Task to carry out » Below, locate the line that contains "ATOM 148 N N". Repeat exactly from that line to the line that contains "ATOM 197 C C", inclusive, leaving out the pictures.

Records from a dataset »
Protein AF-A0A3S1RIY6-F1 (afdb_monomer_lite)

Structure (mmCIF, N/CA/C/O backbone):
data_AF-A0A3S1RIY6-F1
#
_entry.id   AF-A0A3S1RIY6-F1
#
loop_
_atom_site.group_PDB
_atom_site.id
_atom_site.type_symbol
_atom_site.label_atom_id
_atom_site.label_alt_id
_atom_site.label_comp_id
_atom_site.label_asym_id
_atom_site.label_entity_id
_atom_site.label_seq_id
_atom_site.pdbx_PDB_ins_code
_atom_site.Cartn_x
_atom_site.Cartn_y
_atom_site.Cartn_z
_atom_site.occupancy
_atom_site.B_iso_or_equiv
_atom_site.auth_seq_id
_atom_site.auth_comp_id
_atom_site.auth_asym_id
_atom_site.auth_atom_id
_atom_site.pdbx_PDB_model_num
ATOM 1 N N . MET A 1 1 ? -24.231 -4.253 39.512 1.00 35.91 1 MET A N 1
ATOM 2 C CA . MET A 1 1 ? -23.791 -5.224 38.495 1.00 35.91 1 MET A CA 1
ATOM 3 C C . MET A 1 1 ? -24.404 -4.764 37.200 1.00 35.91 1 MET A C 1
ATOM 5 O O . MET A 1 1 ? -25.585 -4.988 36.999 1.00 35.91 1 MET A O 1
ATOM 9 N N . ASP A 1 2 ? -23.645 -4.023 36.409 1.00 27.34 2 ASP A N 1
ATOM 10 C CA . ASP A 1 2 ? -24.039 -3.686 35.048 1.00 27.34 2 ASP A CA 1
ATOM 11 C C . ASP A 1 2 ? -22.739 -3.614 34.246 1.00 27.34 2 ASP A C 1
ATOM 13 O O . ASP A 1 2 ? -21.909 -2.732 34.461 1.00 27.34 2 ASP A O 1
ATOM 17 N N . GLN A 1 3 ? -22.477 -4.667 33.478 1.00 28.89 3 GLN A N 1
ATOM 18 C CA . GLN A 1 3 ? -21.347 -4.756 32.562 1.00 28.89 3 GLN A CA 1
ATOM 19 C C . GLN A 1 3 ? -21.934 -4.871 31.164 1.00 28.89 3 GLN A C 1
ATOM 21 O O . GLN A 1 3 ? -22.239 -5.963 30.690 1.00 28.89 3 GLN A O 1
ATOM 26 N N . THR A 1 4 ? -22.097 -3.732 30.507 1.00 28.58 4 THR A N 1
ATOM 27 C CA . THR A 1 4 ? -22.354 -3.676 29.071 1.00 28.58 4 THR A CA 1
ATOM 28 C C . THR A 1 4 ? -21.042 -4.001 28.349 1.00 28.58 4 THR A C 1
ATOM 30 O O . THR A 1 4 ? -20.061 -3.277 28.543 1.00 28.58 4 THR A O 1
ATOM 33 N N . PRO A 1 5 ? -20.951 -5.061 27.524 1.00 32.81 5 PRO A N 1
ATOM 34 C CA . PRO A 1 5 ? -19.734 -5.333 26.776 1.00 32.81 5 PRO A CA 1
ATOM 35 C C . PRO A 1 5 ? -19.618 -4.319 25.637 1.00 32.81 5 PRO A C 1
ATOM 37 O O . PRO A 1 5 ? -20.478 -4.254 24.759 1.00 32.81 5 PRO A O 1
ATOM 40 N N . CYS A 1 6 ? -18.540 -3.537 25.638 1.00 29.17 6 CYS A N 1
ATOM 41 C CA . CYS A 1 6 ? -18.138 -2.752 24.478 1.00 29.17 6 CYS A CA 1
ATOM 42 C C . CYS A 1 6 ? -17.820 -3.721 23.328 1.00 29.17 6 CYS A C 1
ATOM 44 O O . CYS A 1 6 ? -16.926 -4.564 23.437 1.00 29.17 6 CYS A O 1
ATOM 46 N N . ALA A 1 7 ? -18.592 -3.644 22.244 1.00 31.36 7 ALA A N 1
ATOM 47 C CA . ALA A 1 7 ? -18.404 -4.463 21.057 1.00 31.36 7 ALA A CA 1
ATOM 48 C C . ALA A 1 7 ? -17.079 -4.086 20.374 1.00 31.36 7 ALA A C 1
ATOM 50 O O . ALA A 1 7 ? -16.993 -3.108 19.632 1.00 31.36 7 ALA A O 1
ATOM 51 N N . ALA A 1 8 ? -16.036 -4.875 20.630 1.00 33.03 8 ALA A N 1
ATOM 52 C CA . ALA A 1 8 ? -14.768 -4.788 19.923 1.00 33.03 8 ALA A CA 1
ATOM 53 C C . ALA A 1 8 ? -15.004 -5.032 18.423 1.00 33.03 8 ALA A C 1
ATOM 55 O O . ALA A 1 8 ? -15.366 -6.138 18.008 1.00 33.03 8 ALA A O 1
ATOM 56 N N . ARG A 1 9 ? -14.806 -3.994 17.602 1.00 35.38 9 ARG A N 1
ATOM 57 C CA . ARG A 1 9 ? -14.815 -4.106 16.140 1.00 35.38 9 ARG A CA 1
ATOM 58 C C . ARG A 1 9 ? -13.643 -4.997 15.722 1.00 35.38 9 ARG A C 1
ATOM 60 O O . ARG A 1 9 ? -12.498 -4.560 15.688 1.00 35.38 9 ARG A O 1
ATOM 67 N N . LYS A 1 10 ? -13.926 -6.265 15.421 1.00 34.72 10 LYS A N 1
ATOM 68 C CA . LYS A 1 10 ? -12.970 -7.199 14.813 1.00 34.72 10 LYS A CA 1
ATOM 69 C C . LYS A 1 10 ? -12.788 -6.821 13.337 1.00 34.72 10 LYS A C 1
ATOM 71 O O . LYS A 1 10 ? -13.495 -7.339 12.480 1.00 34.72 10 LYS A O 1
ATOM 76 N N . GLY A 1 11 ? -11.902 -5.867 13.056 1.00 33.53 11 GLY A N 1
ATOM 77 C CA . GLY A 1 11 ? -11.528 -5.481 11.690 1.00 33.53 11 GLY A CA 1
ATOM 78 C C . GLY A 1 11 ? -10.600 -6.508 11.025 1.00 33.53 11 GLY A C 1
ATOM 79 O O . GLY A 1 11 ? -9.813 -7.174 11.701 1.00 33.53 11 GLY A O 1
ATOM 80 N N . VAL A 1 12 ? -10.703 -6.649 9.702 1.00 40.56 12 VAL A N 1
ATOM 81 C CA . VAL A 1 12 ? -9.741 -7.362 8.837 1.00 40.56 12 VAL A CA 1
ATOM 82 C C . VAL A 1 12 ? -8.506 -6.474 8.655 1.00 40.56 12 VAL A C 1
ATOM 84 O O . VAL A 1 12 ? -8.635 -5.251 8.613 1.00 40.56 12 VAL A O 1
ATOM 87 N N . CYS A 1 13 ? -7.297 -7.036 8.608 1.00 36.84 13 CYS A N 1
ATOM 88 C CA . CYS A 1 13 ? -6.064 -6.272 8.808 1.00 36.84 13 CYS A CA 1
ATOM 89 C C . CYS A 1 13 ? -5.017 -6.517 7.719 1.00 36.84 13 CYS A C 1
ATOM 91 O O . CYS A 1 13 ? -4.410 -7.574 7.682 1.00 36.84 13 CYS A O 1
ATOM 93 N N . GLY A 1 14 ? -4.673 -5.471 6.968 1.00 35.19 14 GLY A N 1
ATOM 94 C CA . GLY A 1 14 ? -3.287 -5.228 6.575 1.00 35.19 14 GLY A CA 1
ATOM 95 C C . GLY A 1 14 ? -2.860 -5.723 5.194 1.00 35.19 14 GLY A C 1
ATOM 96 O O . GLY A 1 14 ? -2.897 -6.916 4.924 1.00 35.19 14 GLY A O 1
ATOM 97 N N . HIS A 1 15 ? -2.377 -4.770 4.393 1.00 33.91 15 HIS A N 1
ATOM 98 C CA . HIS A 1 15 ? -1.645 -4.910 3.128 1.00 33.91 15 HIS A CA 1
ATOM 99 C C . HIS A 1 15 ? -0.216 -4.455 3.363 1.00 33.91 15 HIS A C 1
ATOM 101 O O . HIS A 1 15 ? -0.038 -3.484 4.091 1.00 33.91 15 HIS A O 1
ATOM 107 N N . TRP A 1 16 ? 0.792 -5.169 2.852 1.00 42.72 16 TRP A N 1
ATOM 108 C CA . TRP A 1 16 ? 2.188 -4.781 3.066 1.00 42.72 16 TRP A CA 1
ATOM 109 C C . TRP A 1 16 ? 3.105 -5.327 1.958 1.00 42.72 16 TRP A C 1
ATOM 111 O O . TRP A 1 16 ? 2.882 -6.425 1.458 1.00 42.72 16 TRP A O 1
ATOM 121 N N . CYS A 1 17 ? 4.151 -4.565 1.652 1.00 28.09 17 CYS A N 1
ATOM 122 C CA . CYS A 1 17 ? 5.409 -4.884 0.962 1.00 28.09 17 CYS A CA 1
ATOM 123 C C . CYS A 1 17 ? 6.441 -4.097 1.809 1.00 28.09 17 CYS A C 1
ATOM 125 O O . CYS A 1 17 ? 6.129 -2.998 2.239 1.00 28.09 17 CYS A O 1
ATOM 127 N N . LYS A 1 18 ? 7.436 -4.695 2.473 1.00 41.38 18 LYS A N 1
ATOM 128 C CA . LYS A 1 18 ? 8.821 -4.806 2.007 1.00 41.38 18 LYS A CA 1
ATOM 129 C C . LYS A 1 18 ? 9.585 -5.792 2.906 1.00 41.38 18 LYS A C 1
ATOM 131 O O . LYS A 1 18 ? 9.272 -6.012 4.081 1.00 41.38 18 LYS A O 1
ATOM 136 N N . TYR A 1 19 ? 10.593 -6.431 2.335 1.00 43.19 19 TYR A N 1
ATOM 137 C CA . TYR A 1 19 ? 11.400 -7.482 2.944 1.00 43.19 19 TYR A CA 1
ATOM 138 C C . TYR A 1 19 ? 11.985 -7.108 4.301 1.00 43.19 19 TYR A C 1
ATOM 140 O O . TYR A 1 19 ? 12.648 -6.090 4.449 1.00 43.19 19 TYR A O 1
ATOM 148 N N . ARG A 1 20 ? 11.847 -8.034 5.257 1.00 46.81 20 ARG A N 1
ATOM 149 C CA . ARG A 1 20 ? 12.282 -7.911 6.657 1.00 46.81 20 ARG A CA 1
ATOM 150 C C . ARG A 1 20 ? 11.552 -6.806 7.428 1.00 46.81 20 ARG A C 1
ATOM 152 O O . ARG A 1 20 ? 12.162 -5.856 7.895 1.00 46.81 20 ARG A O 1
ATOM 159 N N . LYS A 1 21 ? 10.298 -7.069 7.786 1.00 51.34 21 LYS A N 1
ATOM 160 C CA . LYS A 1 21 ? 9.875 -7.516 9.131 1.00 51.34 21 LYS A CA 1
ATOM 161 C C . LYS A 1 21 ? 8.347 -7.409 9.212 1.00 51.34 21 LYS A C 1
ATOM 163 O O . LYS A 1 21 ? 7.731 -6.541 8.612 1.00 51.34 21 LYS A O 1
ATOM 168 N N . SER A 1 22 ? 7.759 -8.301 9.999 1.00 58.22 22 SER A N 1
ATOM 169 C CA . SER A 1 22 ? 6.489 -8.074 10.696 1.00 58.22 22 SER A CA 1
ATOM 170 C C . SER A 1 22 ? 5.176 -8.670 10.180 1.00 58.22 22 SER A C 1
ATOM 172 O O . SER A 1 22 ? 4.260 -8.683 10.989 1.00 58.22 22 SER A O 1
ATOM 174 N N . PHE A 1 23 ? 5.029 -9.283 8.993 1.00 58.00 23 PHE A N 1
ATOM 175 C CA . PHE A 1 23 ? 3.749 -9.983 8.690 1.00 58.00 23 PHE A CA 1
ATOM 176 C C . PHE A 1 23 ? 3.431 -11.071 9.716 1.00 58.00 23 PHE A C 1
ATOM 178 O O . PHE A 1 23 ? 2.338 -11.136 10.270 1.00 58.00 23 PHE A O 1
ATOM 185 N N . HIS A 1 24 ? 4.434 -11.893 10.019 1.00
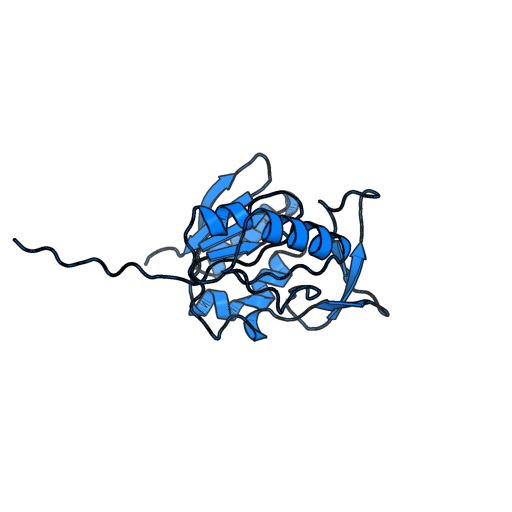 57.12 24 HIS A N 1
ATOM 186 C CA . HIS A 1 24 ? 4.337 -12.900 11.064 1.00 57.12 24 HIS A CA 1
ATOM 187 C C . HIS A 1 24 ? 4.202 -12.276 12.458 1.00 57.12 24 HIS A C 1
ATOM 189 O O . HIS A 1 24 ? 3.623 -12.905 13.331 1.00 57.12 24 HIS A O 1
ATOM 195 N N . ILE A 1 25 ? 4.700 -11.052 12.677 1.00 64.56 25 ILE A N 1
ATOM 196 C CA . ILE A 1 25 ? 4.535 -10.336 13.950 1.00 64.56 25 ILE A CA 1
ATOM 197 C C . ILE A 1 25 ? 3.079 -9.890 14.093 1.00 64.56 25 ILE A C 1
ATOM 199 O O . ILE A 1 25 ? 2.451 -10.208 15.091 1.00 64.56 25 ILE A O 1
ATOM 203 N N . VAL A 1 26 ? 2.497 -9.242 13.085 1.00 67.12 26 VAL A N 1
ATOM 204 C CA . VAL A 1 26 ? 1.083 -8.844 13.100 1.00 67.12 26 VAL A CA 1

...

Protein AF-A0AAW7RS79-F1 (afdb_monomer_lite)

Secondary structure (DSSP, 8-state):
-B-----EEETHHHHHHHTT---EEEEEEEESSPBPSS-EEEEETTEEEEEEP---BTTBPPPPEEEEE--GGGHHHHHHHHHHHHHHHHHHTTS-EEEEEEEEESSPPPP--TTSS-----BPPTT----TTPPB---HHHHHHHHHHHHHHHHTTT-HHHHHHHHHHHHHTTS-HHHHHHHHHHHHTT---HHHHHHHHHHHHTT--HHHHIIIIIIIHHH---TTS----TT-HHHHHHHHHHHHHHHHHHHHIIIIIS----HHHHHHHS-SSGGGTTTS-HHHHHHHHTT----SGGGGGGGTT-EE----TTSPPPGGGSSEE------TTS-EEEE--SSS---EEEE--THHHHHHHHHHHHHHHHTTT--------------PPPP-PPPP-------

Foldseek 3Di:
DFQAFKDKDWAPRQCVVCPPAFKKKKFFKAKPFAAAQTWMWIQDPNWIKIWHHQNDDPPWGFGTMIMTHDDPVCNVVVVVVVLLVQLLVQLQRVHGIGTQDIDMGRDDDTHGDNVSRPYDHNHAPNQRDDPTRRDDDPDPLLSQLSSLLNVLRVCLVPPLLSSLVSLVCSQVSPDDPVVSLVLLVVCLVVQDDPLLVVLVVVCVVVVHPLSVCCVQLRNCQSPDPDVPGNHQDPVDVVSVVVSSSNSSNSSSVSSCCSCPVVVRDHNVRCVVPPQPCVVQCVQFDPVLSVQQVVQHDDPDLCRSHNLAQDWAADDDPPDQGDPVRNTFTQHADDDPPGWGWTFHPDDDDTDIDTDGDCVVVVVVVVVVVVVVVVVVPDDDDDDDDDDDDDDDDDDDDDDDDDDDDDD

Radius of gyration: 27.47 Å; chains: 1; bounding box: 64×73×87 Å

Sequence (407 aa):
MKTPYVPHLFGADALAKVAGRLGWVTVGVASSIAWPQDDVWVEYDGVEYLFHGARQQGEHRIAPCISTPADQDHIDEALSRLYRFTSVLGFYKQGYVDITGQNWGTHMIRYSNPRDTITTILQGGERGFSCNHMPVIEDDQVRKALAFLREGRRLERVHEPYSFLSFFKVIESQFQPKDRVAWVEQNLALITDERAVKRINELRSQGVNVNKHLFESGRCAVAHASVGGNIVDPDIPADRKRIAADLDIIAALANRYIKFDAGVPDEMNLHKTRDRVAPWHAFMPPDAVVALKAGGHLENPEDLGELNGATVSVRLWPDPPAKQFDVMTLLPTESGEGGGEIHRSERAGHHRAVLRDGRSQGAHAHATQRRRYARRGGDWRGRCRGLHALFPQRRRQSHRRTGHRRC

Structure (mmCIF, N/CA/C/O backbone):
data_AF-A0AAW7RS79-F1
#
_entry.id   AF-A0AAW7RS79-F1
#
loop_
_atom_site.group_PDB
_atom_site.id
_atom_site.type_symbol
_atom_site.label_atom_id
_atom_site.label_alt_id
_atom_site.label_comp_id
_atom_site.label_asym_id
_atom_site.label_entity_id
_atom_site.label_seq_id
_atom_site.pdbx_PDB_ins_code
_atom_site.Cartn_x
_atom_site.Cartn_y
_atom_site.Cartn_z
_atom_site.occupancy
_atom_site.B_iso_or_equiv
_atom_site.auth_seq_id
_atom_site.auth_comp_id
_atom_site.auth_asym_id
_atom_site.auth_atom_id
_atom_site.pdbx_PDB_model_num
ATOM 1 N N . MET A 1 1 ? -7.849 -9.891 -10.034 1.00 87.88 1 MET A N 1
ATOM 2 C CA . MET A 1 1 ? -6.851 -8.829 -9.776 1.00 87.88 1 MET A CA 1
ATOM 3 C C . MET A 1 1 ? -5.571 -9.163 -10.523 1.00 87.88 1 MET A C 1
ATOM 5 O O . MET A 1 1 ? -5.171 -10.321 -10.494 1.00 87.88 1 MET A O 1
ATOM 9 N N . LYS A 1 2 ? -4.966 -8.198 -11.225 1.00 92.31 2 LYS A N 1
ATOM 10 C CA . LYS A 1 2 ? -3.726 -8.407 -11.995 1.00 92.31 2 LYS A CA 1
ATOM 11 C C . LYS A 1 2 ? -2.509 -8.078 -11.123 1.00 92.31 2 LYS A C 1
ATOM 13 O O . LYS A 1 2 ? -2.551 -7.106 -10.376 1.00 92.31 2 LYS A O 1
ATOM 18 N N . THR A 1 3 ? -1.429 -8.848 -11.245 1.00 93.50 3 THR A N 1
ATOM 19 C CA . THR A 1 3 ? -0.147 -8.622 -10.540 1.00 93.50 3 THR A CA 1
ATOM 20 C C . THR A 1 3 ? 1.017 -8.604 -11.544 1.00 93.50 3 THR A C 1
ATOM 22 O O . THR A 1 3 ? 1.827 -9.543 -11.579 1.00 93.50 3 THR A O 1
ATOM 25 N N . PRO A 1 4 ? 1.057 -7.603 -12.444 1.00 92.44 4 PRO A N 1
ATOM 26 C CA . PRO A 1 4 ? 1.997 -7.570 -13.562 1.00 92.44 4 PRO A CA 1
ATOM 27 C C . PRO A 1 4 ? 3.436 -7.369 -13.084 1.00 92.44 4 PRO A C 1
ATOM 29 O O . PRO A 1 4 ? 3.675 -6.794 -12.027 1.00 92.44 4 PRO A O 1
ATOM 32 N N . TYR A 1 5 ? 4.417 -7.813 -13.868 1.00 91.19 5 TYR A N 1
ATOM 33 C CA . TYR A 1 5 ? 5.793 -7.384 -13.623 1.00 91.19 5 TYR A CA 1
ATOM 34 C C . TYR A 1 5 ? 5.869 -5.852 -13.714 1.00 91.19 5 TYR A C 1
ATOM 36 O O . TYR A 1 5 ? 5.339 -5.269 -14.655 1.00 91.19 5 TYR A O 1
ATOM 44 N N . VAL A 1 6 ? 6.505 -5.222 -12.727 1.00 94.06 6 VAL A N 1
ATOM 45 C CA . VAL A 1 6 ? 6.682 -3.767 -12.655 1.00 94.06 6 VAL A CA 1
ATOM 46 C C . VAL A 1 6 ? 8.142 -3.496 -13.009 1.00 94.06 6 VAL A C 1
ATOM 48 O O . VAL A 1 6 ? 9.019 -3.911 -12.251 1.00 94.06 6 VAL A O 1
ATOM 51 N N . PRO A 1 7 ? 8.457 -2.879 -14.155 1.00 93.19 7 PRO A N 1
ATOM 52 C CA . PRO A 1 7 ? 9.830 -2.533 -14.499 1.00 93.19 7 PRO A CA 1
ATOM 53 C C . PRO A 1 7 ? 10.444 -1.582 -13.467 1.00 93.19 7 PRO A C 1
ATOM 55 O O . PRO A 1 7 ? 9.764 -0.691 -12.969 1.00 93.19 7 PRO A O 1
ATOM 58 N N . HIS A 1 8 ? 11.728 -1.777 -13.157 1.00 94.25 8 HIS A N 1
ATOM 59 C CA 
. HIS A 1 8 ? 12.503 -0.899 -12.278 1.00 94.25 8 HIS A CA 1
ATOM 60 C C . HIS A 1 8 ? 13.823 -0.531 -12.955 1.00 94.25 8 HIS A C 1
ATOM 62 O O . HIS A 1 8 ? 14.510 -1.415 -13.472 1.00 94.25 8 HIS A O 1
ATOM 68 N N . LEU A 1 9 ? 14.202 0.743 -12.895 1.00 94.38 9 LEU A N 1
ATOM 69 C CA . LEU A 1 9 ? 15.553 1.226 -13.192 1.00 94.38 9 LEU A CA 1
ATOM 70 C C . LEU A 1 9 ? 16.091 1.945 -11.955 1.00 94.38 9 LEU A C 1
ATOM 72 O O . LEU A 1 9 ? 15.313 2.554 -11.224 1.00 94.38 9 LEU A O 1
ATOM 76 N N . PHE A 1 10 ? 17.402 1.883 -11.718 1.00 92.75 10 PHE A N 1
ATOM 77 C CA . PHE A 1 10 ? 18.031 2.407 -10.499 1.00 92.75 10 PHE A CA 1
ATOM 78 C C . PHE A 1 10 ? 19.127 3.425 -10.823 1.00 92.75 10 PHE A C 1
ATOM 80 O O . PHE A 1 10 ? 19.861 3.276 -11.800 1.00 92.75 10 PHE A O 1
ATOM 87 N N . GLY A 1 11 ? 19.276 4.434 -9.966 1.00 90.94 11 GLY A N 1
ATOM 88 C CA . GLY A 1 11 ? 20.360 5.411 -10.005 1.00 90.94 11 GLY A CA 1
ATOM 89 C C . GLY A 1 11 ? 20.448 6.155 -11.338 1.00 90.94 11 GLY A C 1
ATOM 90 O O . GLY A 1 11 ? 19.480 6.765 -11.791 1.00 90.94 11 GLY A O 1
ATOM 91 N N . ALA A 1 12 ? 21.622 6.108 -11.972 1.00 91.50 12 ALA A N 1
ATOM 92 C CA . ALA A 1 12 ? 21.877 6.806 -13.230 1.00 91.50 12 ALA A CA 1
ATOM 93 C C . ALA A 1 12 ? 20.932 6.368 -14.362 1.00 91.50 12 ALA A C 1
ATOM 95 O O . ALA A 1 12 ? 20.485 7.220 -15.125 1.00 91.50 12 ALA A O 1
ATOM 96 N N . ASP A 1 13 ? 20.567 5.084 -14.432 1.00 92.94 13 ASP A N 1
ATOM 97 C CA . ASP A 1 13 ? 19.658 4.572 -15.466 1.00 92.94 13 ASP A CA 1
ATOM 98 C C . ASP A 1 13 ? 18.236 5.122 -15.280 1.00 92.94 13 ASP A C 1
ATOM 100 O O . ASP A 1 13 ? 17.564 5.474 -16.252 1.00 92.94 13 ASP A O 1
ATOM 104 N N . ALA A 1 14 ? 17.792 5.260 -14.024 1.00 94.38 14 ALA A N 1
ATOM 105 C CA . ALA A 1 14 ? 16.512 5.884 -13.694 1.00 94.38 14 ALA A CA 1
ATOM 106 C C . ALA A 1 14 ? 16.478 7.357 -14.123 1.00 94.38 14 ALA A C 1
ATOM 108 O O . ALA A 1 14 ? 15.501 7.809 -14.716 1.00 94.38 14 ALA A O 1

Expected output »
ATOM 148 N N . ARG A 1 20 ? 11.847 -8.034 5.257 1.00 46.81 20 ARG A N 1
ATOM 149 C CA . ARG A 1 20 ? 12.282 -7.911 6.657 1.00 46.81 20 ARG A CA 1
ATOM 150 C C . ARG A 1 20 ? 11.552 -6.806 7.428 1.00 46.81 20 ARG A C 1
ATOM 152 O O . ARG A 1 20 ? 12.162 -5.856 7.895 1.00 46.81 20 ARG A O 1
ATOM 159 N N . LYS A 1 21 ? 10.298 -7.069 7.786 1.00 51.34 21 LYS A N 1
ATOM 160 C CA . LYS A 1 21 ? 9.875 -7.516 9.131 1.00 51.34 21 LYS A CA 1
ATOM 161 C C . LYS A 1 21 ? 8.347 -7.409 9.212 1.00 51.34 21 LYS A C 1
ATOM 163 O O . LYS A 1 21 ? 7.731 -6.541 8.612 1.00 51.34 21 LYS A O 1
ATOM 168 N N . SER A 1 22 ? 7.759 -8.301 9.999 1.00 58.22 22 SER A N 1
ATOM 169 C CA . SER A 1 22 ? 6.489 -8.074 10.696 1.00 58.22 22 SER A CA 1
ATOM 170 C C . SER A 1 22 ? 5.176 -8.670 10.180 1.00 58.22 22 SER A C 1
ATOM 172 O O . SER A 1 22 ? 4.260 -8.683 10.989 1.00 58.22 22 SER A O 1
ATOM 174 N N . PHE A 1 23 ? 5.029 -9.283 8.993 1.00 58.00 23 PHE A N 1
ATOM 175 C CA . PHE A 1 23 ? 3.749 -9.983 8.690 1.00 58.00 23 PHE A CA 1
ATOM 176 C C . PHE A 1 23 ? 3.431 -11.071 9.716 1.00 58.00 23 PHE A C 1
ATOM 178 O O . PHE A 1 23 ? 2.338 -11.136 10.270 1.00 58.00 23 PHE A O 1
ATOM 185 N N . HIS A 1 24 ? 4.434 -11.893 10.019 1.00
 57.12 24 HIS A N 1
ATOM 186 C CA . HIS A 1 24 ? 4.337 -12.900 11.064 1.00 57.12 24 HIS A CA 1
ATOM 187 C C . HIS A 1 24 ? 4.202 -12.276 12.458 1.00 57.12 24 HIS A C 1
ATOM 189 O O . HIS A 1 24 ? 3.623 -12.905 13.331 1.00 57.12 24 HIS A O 1
ATOM 195 N N . ILE A 1 25 ? 4.700 -11.052 12.677 1.00 64.56 25 ILE A N 1
ATOM 196 C CA . ILE A 1 25 ? 4.535 -10.336 13.950 1.00 64.56 25 ILE A CA 1
ATOM 197 C C . ILE A 1 25 ? 3.079 -9.890 14.093 1.00 64.56 25 ILE A C 1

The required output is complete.